TURIN, Italy (Reuters) - Pope Francis said on Sunday the mistreatment of migrants escaping war and injustice "makes one cry" as he visited the northern Italian city of Turin, stopping to pray before an icon some Christians believe is Jesus' burial cloth.
The Church has not taken an official position, saying the mysterious cloth known as the Shroud of Turin that has baffled scientists is at least a powerful reminder of Jesus' suffering.
Francis was the latest in a string of popes to pray before the shroud, which is usually kept locked out of sight behind an altar, and is on display for only the third time in 17 years. More than a million people have seen it since the current display began in April.
Later at the end of a Mass for 60,000 people he said the Shroud should spur people to reflect not only on Jesus but also on "the face of every suffering and unjustly persecuted person."
Francis, born Jorge Mario Bergoglio, is himself of immigrant stock and on Sunday called himself "a grandson of this land." His grandparents and father emigrated to Argentina from the area around Turin.
In a morning outdoor talk to thousands of workers and unemployed people, he defended the right to employment and urged his listeners, although going through hard times, to help the 10 percent of the city's population living in absolute poverty.
"Immigration increases competition but migrants should not be blamed because they are the victims of injustice, of this throw-away economy, of wars," he said in the manufacturing district that was an engine of Italy's post-war industrial rise.
Departing from his prepared text, he added. "It makes one cry to see the spectacle of these days in which human beings have been treated like merchandise."
Italy's right-wing Northern League, which has won votes from people who say migrants take resources from a long-stagnant economy, is very strong in the neighbouring Lombardy and Veneto regions.
Francis has made immigration a top priority of his papacy. His first trip in 2013 was to the southern island of Lampedusa to pay tribute to the thousands of migrants who have died trying to cross the Mediterranean.
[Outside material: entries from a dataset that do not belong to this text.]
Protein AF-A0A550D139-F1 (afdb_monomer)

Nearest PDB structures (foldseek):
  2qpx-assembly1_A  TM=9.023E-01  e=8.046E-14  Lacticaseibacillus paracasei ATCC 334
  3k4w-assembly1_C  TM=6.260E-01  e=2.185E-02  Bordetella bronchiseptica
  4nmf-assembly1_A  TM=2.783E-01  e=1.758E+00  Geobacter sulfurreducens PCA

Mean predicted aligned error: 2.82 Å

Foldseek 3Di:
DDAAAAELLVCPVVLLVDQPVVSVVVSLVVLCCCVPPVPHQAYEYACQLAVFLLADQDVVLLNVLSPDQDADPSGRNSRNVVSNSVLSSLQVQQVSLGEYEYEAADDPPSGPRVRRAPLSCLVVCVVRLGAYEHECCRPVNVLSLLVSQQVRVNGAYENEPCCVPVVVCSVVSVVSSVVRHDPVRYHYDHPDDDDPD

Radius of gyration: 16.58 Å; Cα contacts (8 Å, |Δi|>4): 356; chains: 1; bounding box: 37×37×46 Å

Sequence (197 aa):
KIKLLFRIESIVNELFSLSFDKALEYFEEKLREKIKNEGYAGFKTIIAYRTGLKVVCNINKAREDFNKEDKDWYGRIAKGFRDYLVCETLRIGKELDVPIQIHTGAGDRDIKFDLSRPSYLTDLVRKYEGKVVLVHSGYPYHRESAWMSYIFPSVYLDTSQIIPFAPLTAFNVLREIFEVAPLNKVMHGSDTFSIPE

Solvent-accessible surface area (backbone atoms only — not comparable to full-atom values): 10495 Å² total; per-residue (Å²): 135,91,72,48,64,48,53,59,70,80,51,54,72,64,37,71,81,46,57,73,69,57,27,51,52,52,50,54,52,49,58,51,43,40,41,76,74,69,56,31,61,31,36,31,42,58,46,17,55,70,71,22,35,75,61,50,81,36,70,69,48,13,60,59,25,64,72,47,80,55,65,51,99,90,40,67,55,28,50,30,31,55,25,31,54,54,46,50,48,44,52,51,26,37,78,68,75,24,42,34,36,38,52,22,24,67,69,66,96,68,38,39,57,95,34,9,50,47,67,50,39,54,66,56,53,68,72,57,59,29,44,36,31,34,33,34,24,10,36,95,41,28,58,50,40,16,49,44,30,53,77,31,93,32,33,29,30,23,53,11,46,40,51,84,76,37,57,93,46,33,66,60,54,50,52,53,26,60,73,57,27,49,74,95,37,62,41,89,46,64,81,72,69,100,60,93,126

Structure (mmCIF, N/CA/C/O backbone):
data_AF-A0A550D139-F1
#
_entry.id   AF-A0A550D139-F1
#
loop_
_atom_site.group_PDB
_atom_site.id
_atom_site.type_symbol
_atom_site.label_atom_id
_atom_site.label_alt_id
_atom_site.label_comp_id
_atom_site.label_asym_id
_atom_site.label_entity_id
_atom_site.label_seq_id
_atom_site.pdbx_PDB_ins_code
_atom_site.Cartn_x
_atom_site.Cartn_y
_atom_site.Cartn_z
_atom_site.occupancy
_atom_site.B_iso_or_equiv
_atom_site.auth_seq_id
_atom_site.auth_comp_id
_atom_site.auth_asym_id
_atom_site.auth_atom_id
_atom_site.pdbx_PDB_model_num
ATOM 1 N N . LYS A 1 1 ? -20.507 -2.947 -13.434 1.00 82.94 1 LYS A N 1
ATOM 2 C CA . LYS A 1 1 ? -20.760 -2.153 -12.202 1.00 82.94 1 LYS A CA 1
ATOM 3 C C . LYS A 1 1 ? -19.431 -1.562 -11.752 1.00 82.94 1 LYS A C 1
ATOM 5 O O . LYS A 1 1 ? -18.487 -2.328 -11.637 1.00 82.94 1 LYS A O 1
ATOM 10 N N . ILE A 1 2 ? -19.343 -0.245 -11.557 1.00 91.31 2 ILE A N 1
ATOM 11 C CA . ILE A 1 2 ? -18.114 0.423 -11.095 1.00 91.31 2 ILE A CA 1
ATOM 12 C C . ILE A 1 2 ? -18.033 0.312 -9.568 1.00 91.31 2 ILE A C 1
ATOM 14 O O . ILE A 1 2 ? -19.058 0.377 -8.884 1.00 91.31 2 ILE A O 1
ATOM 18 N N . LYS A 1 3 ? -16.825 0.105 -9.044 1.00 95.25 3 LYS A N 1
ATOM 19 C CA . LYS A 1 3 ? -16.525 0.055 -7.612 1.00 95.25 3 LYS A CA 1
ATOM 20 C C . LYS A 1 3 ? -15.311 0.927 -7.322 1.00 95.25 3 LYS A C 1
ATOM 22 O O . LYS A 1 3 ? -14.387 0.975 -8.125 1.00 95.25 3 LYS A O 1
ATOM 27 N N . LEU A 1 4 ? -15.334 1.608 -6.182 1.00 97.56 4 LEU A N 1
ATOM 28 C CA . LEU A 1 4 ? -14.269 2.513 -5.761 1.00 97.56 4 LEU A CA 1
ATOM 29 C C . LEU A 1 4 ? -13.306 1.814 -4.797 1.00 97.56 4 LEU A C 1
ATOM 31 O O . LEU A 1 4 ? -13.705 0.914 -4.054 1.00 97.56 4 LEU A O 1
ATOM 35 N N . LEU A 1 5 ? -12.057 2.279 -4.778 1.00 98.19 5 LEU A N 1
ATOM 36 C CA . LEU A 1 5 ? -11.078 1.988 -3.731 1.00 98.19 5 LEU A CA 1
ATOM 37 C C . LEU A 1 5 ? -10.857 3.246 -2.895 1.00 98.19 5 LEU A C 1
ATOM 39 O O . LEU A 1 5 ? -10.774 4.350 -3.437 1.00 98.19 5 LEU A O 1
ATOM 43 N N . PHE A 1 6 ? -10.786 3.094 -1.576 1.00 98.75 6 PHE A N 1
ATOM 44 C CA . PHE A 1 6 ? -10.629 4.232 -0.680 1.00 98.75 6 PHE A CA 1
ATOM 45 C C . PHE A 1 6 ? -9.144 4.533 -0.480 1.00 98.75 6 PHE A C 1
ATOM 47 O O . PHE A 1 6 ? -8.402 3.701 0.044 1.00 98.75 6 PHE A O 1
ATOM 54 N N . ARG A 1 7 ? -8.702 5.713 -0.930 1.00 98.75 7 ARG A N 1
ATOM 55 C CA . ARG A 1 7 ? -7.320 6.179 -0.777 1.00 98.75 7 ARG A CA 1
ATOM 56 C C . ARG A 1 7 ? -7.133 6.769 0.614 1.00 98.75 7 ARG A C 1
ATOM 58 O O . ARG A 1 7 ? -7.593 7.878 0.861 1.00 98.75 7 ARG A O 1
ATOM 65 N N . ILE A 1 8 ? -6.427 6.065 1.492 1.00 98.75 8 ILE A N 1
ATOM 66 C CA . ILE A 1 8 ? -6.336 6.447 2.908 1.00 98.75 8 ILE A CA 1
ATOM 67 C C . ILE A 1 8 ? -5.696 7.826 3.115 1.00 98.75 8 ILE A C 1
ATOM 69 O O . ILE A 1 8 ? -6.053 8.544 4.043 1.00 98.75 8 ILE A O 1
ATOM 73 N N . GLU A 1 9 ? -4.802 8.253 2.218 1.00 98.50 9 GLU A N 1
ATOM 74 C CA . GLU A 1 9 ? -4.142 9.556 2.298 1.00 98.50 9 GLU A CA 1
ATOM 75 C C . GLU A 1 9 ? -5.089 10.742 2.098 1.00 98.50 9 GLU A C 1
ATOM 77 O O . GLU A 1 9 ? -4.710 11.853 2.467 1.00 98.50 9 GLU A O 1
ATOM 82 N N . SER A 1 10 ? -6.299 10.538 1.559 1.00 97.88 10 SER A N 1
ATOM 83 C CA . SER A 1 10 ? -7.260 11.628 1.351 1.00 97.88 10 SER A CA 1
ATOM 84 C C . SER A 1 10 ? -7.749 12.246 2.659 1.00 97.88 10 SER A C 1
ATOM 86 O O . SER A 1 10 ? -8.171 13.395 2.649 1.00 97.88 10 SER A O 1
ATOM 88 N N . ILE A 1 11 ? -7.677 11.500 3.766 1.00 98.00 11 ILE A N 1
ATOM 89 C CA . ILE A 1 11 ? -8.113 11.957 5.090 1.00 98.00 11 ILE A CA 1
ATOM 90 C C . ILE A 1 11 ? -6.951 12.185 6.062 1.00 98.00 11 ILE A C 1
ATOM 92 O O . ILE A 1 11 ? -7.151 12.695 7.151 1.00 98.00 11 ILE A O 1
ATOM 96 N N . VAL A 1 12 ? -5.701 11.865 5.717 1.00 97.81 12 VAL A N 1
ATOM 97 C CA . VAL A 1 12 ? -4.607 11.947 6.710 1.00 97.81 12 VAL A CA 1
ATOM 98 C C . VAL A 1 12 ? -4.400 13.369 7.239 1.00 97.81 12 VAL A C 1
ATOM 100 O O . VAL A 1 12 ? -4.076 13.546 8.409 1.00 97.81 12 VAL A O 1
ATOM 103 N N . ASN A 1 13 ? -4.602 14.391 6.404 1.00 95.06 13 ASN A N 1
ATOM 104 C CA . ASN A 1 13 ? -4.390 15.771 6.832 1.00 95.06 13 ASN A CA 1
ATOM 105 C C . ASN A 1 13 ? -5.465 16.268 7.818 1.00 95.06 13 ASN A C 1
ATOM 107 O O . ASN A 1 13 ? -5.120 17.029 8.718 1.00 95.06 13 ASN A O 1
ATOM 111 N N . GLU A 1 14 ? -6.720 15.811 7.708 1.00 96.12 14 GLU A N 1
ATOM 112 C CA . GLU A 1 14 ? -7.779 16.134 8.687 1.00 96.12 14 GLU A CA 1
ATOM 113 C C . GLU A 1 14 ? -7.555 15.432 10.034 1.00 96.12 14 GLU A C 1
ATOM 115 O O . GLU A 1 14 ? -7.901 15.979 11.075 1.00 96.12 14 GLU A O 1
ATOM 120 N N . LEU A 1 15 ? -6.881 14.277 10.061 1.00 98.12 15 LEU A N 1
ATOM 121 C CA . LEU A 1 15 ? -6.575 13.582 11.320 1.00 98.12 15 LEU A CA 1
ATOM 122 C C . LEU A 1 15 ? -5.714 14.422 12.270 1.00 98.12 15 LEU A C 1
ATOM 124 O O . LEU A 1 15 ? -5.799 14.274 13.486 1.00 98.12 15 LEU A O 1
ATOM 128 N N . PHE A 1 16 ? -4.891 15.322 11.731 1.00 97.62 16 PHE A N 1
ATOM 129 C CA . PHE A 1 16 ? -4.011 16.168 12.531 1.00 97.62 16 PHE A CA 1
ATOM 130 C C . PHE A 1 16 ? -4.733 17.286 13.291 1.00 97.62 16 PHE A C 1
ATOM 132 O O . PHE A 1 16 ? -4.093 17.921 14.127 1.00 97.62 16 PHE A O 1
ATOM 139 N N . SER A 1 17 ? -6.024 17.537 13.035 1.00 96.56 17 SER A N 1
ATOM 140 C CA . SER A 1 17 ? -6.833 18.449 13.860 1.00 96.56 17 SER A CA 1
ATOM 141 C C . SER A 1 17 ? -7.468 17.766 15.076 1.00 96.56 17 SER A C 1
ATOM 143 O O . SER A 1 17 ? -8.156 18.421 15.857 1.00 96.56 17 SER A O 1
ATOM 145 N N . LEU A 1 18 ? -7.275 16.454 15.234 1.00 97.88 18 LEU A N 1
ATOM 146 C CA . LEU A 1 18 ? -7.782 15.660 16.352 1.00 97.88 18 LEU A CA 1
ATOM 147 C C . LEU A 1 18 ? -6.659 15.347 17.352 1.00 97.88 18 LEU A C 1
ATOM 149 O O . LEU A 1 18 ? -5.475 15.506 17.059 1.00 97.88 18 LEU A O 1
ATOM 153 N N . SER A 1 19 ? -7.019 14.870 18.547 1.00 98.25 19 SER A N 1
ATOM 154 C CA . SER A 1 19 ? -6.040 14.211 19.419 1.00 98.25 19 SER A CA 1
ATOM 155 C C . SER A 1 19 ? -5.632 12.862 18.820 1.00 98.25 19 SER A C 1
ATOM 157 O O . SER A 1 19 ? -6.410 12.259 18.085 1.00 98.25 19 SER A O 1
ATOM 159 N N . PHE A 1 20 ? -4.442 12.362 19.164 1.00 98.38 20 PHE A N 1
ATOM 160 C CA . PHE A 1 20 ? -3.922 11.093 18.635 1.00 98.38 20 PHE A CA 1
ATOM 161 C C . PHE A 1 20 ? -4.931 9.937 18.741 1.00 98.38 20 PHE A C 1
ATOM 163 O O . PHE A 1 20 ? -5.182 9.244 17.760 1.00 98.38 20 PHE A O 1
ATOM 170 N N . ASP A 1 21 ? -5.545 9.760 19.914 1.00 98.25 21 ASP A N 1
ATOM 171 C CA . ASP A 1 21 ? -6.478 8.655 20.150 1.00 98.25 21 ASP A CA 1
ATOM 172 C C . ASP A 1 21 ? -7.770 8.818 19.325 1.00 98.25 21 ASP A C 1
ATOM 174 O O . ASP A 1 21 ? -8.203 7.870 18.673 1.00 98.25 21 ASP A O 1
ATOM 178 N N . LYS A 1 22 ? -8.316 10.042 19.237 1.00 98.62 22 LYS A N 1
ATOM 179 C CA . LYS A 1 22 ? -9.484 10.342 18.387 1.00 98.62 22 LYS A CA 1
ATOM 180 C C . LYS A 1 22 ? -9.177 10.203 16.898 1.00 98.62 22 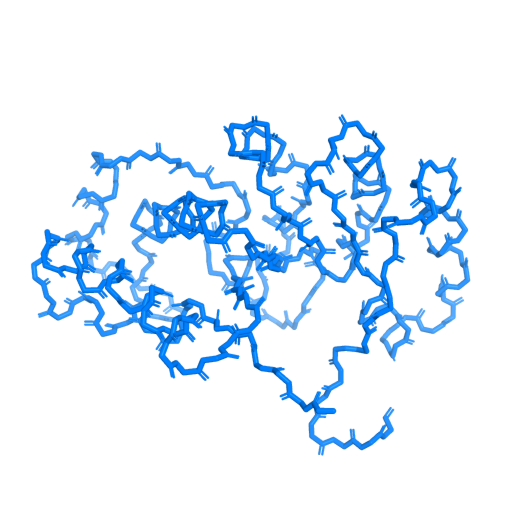LYS A C 1
ATOM 182 O O . LYS A 1 22 ? -10.049 9.822 16.129 1.00 98.62 22 LYS A O 1
ATOM 187 N N . ALA A 1 23 ? -7.956 10.526 16.480 1.00 98.69 23 ALA A N 1
ATOM 188 C CA . ALA A 1 23 ? -7.521 10.376 15.099 1.00 98.69 23 ALA A CA 1
ATOM 189 C C . ALA A 1 23 ? -7.502 8.902 14.673 1.00 98.69 23 ALA A C 1
ATOM 191 O O . ALA A 1 23 ? -7.929 8.588 13.564 1.00 98.69 23 ALA A O 1
ATOM 192 N N . LEU A 1 24 ? -7.033 8.003 15.546 1.00 98.62 24 LEU A N 1
ATOM 193 C CA . LEU A 1 24 ? -7.044 6.562 15.283 1.00 98.62 24 LEU A CA 1
ATOM 194 C C . LEU A 1 24 ? -8.464 5.988 15.280 1.00 98.62 24 LEU A C 1
ATOM 196 O O . LEU A 1 24 ? -8.799 5.240 14.364 1.00 98.62 24 LEU A O 1
ATOM 200 N N . GLU A 1 25 ? -9.290 6.369 16.257 1.00 98.62 25 GLU A N 1
ATOM 201 C CA . GLU A 1 25 ? -10.700 5.965 16.335 1.00 98.62 25 GLU A CA 1
ATOM 202 C C . GLU A 1 25 ? -11.457 6.376 15.065 1.00 98.62 25 GLU A C 1
ATOM 204 O O . GLU A 1 25 ? -11.988 5.527 14.351 1.00 98.62 25 GLU A O 1
A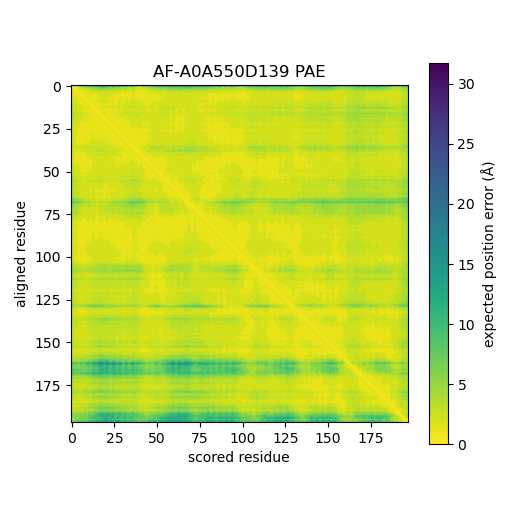TOM 209 N N . TYR A 1 26 ? -11.390 7.661 14.708 1.00 98.75 26 TYR A N 1
ATOM 210 C CA . TYR A 1 26 ? -12.031 8.190 13.508 1.00 98.75 26 TYR A CA 1
ATOM 211 C C . TYR A 1 26 ? -11.512 7.523 12.224 1.00 98.75 26 TYR A C 1
ATOM 213 O O . TYR A 1 26 ? -12.287 7.232 11.311 1.00 98.75 26 TYR A O 1
ATOM 221 N N . PHE A 1 27 ? -10.207 7.245 12.134 1.00 98.88 27 PHE A N 1
ATOM 222 C CA . PHE A 1 27 ? -9.632 6.555 10.980 1.00 98.88 27 PHE A CA 1
ATOM 223 C C . PHE A 1 27 ? -10.171 5.125 10.834 1.00 98.88 27 PHE A C 1
ATOM 225 O O . PHE A 1 27 ? -10.585 4.740 9.738 1.00 98.88 27 PHE A O 1
ATOM 232 N N . GLU A 1 28 ? -10.207 4.345 11.919 1.00 98.81 28 GLU A N 1
ATOM 233 C CA . GLU A 1 28 ? -10.760 2.987 11.903 1.00 98.81 28 GLU A CA 1
ATOM 234 C C . GLU A 1 28 ? -12.250 2.988 11.529 1.00 98.81 28 GLU A C 1
ATOM 236 O O . GLU A 1 28 ? -12.667 2.214 10.658 1.00 98.81 28 GLU A O 1
ATOM 241 N N . GLU A 1 29 ? -13.042 3.876 12.134 1.00 98.62 29 GLU A N 1
ATOM 242 C CA . GLU A 1 29 ? -14.463 4.035 11.815 1.00 98.62 29 GLU A CA 1
ATOM 243 C C . GLU A 1 29 ? -14.669 4.329 10.329 1.00 98.62 29 GLU A C 1
ATOM 245 O O . GLU A 1 29 ? -15.459 3.647 9.666 1.00 98.62 29 GLU A O 1
ATOM 250 N N . LYS A 1 30 ? -13.896 5.270 9.770 1.00 98.69 30 LYS A N 1
ATOM 251 C CA . LYS A 1 30 ? -13.979 5.628 8.351 1.00 98.69 30 LYS A CA 1
ATOM 252 C C . LYS A 1 30 ? -13.635 4.467 7.430 1.00 98.69 30 LYS A C 1
ATOM 254 O O . LYS A 1 30 ? -14.346 4.252 6.448 1.00 98.69 30 LYS A O 1
ATOM 259 N N . LEU A 1 31 ? -12.598 3.681 7.726 1.00 98.81 31 LEU A N 1
ATOM 260 C CA . LEU A 1 31 ? -12.268 2.505 6.912 1.00 98.81 31 LEU A CA 1
ATOM 261 C C . LEU A 1 31 ? -13.424 1.497 6.882 1.00 98.81 31 LEU A C 1
ATOM 263 O O . LEU A 1 31 ? -13.771 0.977 5.818 1.00 98.81 31 LEU A O 1
ATOM 267 N N . ARG A 1 32 ? -14.050 1.238 8.035 1.00 98.75 32 ARG A N 1
ATOM 268 C CA . ARG A 1 32 ? -15.179 0.302 8.135 1.00 98.75 32 ARG A CA 1
ATOM 269 C C . ARG A 1 32 ? -16.432 0.840 7.443 1.00 98.75 32 ARG A C 1
ATOM 271 O O . ARG A 1 32 ? -17.092 0.075 6.739 1.00 98.75 32 ARG A O 1
ATOM 278 N N . GLU A 1 33 ? -16.736 2.128 7.596 1.00 98.50 33 GLU A N 1
ATOM 279 C CA . GLU A 1 33 ? -17.861 2.806 6.938 1.00 98.50 33 GLU A CA 1
ATOM 280 C C . GLU A 1 33 ? -17.748 2.726 5.409 1.00 98.50 33 GLU A C 1
ATOM 282 O O . GLU A 1 33 ? -18.705 2.322 4.740 1.00 98.50 33 GLU A O 1
ATOM 287 N N . LYS A 1 34 ? -16.557 3.007 4.856 1.00 98.56 34 LYS A N 1
ATOM 288 C CA . LYS A 1 34 ? -16.310 2.974 3.405 1.00 98.56 34 LYS A CA 1
ATOM 289 C C . LYS A 1 34 ? -16.651 1.618 2.791 1.00 98.56 34 LYS A C 1
ATOM 291 O O . LYS A 1 34 ? -17.264 1.553 1.725 1.00 98.56 34 LYS A O 1
ATOM 296 N N . ILE A 1 35 ? -16.294 0.527 3.464 1.00 98.38 35 ILE A N 1
ATOM 297 C CA . ILE A 1 35 ? -16.582 -0.826 2.975 1.00 98.38 35 ILE A CA 1
ATOM 298 C C . ILE A 1 35 ? -18.044 -1.213 3.224 1.00 98.38 35 ILE A C 1
ATOM 300 O O . ILE A 1 35 ? -18.738 -1.609 2.286 1.00 98.38 35 ILE A O 1
ATOM 304 N N . LYS A 1 36 ? -18.525 -1.102 4.470 1.00 97.81 36 LYS A N 1
ATOM 305 C CA . LYS A 1 36 ? -19.829 -1.653 4.877 1.00 97.81 36 LYS A CA 1
ATOM 306 C C . LYS A 1 36 ? -21.018 -0.836 4.376 1.00 97.81 36 LYS A C 1
ATOM 308 O O . LYS A 1 36 ? -22.021 -1.425 3.982 1.00 97.81 36 LYS A O 1
ATOM 313 N N . ASN A 1 37 ? -20.899 0.490 4.372 1.00 97.56 37 ASN A N 1
ATOM 314 C CA . ASN A 1 37 ? -22.026 1.392 4.130 1.00 97.56 37 ASN A CA 1
ATOM 315 C C . ASN A 1 37 ? -21.944 2.050 2.748 1.00 97.56 37 ASN A C 1
ATOM 317 O O . ASN A 1 37 ? -22.957 2.187 2.069 1.00 97.56 37 ASN A O 1
ATOM 321 N N . GLU A 1 38 ? -20.740 2.414 2.300 1.00 97.44 38 GLU A N 1
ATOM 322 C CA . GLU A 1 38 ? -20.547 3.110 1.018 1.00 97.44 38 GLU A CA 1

France and Austria have stepped up border controls on migrants from Italy, turning back hundreds and leaving many camped out in train stations in Rome and Milan.
Francis later went to the cathedral where he sat in silent veneration before the shroud bearing an image, eerily reversed like a photographic negative, of a man with the wounds of a crucifixion.
Measuring 4.4 metres by 1.2 metres, it shows the back and front of a bearded man, his arms crossed on his chest. It is marked by what appear to be rivulets of blood from wounds in the wrists, feet and side.
Carbon dating tests by three laboratories in 1988 caused a sensation by dating it from between 1260 and 1390. Sceptics say it is a masterful medieval forgery but some have challenged the accuracy of those tests.